An emerging pathogen in cannabis

Curly top disease affects numerous commercially important hosts, including common bean (Phaseolus vulgaris), cucumber (Cucumis sativus), industrial hemp (Cannabis sativa), pepper (Capsicum annuum), potato (Solanum tuberosum), spinach (Spinacia oleracea), squash and pumpkin (Cucurbita pepo), sugar and table beet (Beta vulgaris) and tomato (Solanum lycopersicum). This disease is caused by Beet Curly Top Virus (BCTV), a Curtovirus (family Geminiviridae), existing as a complex of strains differentiated genotypically, causing symptomology on the hosts mentioned above. Additionally, strains of BCTV are known to infect more than 300 species of plants in no fewer than 44 families, many of which are asymptomatic, weedy hosts.

Symptomology of Beet Curly Top Virus was first observed in the late 19th century in the western U.S. on sugar beets.  It was, however, not recognized as being caused by a specific pathogen until 1915, when leafhopper transmission was proven, and viral etiology was proposed.  Since then, BCTV has spread throughout North America where hosts are cultivated, including several states in the American West and Southwest, southwestern Canada and Mexico. Furthermore, BCTV has been identified in parts of South America and several countries in the Mediterranean basin.  All strains of BCTV are considered pathogens of quarantine importance in Canada, Israel, Mexico and the European Union.
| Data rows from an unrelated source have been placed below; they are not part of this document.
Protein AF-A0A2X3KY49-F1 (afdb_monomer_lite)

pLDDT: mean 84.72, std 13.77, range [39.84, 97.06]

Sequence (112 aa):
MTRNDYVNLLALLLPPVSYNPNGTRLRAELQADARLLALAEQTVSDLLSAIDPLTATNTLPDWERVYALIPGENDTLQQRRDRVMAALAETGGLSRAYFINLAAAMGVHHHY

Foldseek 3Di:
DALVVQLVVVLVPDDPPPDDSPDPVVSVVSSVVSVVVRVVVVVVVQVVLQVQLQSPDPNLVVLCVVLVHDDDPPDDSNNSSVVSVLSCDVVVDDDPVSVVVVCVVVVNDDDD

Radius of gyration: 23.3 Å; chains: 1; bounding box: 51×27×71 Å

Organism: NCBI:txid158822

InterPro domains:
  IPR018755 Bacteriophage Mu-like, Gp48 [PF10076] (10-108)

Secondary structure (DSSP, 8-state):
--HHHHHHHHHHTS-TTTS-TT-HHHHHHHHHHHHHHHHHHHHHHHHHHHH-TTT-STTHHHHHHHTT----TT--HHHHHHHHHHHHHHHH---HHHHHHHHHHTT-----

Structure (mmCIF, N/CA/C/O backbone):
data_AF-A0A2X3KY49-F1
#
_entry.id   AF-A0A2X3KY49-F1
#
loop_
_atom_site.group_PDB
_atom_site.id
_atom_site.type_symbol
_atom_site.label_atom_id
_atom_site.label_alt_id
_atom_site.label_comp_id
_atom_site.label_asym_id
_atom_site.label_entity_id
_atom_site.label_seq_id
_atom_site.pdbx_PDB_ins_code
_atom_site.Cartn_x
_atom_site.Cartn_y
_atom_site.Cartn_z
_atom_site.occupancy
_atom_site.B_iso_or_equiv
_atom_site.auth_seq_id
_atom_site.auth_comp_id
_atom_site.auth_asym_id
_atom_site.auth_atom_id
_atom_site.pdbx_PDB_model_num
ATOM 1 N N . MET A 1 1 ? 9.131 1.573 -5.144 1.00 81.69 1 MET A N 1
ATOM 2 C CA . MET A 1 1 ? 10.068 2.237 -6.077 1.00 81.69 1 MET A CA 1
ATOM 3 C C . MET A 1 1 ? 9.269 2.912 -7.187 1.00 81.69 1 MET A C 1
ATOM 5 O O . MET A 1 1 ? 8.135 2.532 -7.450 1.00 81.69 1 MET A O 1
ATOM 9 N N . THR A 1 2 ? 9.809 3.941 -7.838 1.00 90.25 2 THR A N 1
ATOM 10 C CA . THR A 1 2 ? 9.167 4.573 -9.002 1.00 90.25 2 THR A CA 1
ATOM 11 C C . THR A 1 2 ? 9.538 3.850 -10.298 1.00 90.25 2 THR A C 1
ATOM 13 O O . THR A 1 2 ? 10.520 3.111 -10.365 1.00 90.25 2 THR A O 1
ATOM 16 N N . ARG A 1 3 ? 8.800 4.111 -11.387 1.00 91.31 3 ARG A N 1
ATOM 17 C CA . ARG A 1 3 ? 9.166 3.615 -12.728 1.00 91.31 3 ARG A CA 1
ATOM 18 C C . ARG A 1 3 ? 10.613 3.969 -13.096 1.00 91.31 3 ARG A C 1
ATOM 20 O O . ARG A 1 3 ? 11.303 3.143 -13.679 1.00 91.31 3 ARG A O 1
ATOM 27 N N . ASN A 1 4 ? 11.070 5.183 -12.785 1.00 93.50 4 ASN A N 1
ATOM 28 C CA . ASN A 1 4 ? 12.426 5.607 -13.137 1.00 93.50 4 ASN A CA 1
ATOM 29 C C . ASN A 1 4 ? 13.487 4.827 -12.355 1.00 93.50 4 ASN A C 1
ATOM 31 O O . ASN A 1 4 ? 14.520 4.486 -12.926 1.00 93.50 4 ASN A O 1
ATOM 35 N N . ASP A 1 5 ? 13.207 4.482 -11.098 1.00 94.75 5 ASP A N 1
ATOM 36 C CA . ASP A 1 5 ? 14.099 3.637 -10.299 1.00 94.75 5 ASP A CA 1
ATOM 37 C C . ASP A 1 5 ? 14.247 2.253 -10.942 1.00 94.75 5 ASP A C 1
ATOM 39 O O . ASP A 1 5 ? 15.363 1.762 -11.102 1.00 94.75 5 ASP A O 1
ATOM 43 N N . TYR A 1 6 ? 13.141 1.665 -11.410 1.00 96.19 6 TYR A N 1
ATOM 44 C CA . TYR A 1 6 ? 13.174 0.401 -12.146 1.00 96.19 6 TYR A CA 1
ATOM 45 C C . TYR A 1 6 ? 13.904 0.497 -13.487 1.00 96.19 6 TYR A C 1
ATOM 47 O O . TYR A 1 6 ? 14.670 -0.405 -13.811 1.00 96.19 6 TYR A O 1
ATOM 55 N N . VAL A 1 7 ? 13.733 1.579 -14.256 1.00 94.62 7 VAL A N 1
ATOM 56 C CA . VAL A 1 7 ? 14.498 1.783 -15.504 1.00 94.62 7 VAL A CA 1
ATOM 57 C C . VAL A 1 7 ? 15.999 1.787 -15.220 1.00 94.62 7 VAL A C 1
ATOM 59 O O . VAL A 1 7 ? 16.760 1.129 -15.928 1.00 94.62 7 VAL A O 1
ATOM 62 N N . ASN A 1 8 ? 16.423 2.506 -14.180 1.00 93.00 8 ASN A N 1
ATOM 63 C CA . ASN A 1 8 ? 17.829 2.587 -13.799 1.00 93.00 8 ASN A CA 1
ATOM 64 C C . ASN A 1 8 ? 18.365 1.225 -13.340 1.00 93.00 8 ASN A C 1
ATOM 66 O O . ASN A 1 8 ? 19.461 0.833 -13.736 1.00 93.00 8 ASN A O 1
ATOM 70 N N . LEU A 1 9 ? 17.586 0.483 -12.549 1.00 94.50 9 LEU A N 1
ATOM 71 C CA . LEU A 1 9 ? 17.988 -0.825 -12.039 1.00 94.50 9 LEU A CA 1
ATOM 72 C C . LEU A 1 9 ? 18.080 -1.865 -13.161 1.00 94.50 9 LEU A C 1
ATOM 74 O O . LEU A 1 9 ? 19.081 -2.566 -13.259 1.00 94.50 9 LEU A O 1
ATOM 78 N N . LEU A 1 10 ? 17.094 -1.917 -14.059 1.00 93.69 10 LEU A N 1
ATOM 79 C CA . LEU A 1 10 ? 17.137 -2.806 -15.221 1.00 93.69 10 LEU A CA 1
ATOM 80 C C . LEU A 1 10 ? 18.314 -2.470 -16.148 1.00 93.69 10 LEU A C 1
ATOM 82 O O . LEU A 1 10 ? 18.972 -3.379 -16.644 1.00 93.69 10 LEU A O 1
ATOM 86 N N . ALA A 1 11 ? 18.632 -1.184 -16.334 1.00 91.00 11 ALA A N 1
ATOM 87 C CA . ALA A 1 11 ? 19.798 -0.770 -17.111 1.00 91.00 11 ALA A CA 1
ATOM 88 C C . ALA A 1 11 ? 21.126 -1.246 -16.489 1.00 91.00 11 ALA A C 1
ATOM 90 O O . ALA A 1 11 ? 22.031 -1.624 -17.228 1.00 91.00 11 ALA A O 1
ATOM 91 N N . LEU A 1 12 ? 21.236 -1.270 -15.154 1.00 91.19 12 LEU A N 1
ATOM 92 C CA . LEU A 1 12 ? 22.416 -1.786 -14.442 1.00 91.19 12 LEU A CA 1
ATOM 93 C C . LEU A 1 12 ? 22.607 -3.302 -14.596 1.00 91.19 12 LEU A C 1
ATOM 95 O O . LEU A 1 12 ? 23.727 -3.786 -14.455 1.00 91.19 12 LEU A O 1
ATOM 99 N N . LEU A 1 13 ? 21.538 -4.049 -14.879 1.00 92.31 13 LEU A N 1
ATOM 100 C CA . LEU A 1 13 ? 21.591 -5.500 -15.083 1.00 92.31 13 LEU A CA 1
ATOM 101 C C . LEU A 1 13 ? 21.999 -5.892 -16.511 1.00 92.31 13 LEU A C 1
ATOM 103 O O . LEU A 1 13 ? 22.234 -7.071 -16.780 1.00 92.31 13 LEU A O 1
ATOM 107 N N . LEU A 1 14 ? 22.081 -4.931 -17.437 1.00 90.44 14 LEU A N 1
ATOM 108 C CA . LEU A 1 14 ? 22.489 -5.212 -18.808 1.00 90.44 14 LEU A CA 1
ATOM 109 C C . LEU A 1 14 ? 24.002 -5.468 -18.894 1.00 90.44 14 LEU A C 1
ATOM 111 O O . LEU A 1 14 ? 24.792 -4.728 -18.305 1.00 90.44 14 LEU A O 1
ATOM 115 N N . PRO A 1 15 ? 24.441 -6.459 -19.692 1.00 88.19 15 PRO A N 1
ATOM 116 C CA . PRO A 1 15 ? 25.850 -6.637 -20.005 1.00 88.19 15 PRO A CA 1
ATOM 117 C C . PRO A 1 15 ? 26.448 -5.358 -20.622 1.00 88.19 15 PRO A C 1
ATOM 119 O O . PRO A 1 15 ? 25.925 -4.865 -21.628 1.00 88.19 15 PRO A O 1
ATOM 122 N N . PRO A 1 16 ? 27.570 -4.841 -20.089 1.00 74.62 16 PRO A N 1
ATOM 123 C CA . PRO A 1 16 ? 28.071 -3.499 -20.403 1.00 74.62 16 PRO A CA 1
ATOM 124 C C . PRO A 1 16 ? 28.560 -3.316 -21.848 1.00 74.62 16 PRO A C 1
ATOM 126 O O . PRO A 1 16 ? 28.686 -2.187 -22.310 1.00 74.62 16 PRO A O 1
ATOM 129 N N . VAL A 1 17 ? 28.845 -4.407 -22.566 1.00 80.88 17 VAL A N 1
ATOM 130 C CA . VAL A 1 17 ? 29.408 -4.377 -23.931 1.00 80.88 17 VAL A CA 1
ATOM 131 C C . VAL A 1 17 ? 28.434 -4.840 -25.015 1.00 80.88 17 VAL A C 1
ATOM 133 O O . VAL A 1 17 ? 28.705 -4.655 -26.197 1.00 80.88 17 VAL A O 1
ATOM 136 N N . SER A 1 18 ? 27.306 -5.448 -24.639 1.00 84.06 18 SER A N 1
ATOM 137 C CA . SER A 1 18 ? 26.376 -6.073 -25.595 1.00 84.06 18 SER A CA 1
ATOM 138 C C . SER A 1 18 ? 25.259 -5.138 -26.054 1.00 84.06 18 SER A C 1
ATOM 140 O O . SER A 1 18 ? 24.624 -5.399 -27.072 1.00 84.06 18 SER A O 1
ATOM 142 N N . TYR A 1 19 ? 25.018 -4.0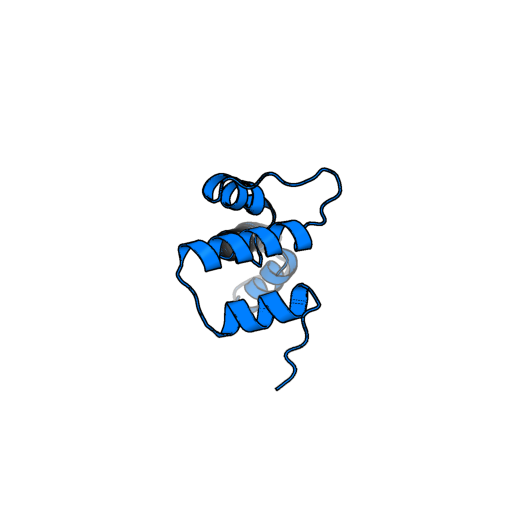50 -25.323 1.00 84.00 19 TYR A N 1
ATOM 143 C CA . TYR A 1 19 ? 23.900 -3.145 -25.559 1.00 84.00 19 TYR A CA 1
ATOM 144 C C . TYR A 1 19 ? 24.378 -1.703 -25.693 1.00 84.00 19 TYR A C 1
ATOM 146 O O . TYR A 1 19 ? 25.235 -1.252 -24.940 1.00 84.00 19 TYR A O 1
ATOM 154 N N . ASN A 1 20 ? 23.796 -0.957 -26.637 1.00 80.88 20 ASN A N 1
ATOM 155 C CA . ASN A 1 20 ? 24.011 0.485 -26.727 1.00 80.88 20 ASN A CA 1
ATOM 156 C C . ASN A 1 20 ? 23.195 1.185 -25.622 1.00 80.88 20 ASN A C 1
ATOM 158 O O . ASN A 1 20 ? 21.966 1.227 -25.735 1.00 80.88 20 ASN A O 1
ATOM 162 N N . PRO A 1 21 ? 23.832 1.792 -24.604 1.00 68.00 21 PRO A N 1
ATOM 163 C CA . PRO A 1 21 ? 23.130 2.425 -23.484 1.00 68.00 21 PRO A CA 1
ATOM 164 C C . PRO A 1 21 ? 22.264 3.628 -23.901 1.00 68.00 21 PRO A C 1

Whitney Cranshaw, Colorado State University,

Beet Curly Top Virus is transmitted efficiently by the beet leafhopper, Circulifer tenellus (Order Hemiptera), in a persistent circulative manner.  The virus can be acquired within minutes of feeding, and insects are known to remain viruliferous for up to a month. Beet Curly Top Virus is phloem-limited, and the leafhopper must feed on infected phloem to acquire and transmit the virus to healthy plants. Circulifer tenellus is the only known vector in North America; however, in Europe, C. opacipennis is also known to vector the virus. The robust dynamics of the host-virus-vector relationship facilitate epidemics in parts of the world where leafhopper populations are high.  Furthermore, the movement of infected propagative materials can spread the virus across great distances. Mechanical transmission through infected plant sap has been accomplished under experimental conditions. Nevertheless, this scenario is not thought to contribute to the epidemiology of naturally occurring curly top infections.  Seed transmission of BCTV is not known to occur in the host species listed above.     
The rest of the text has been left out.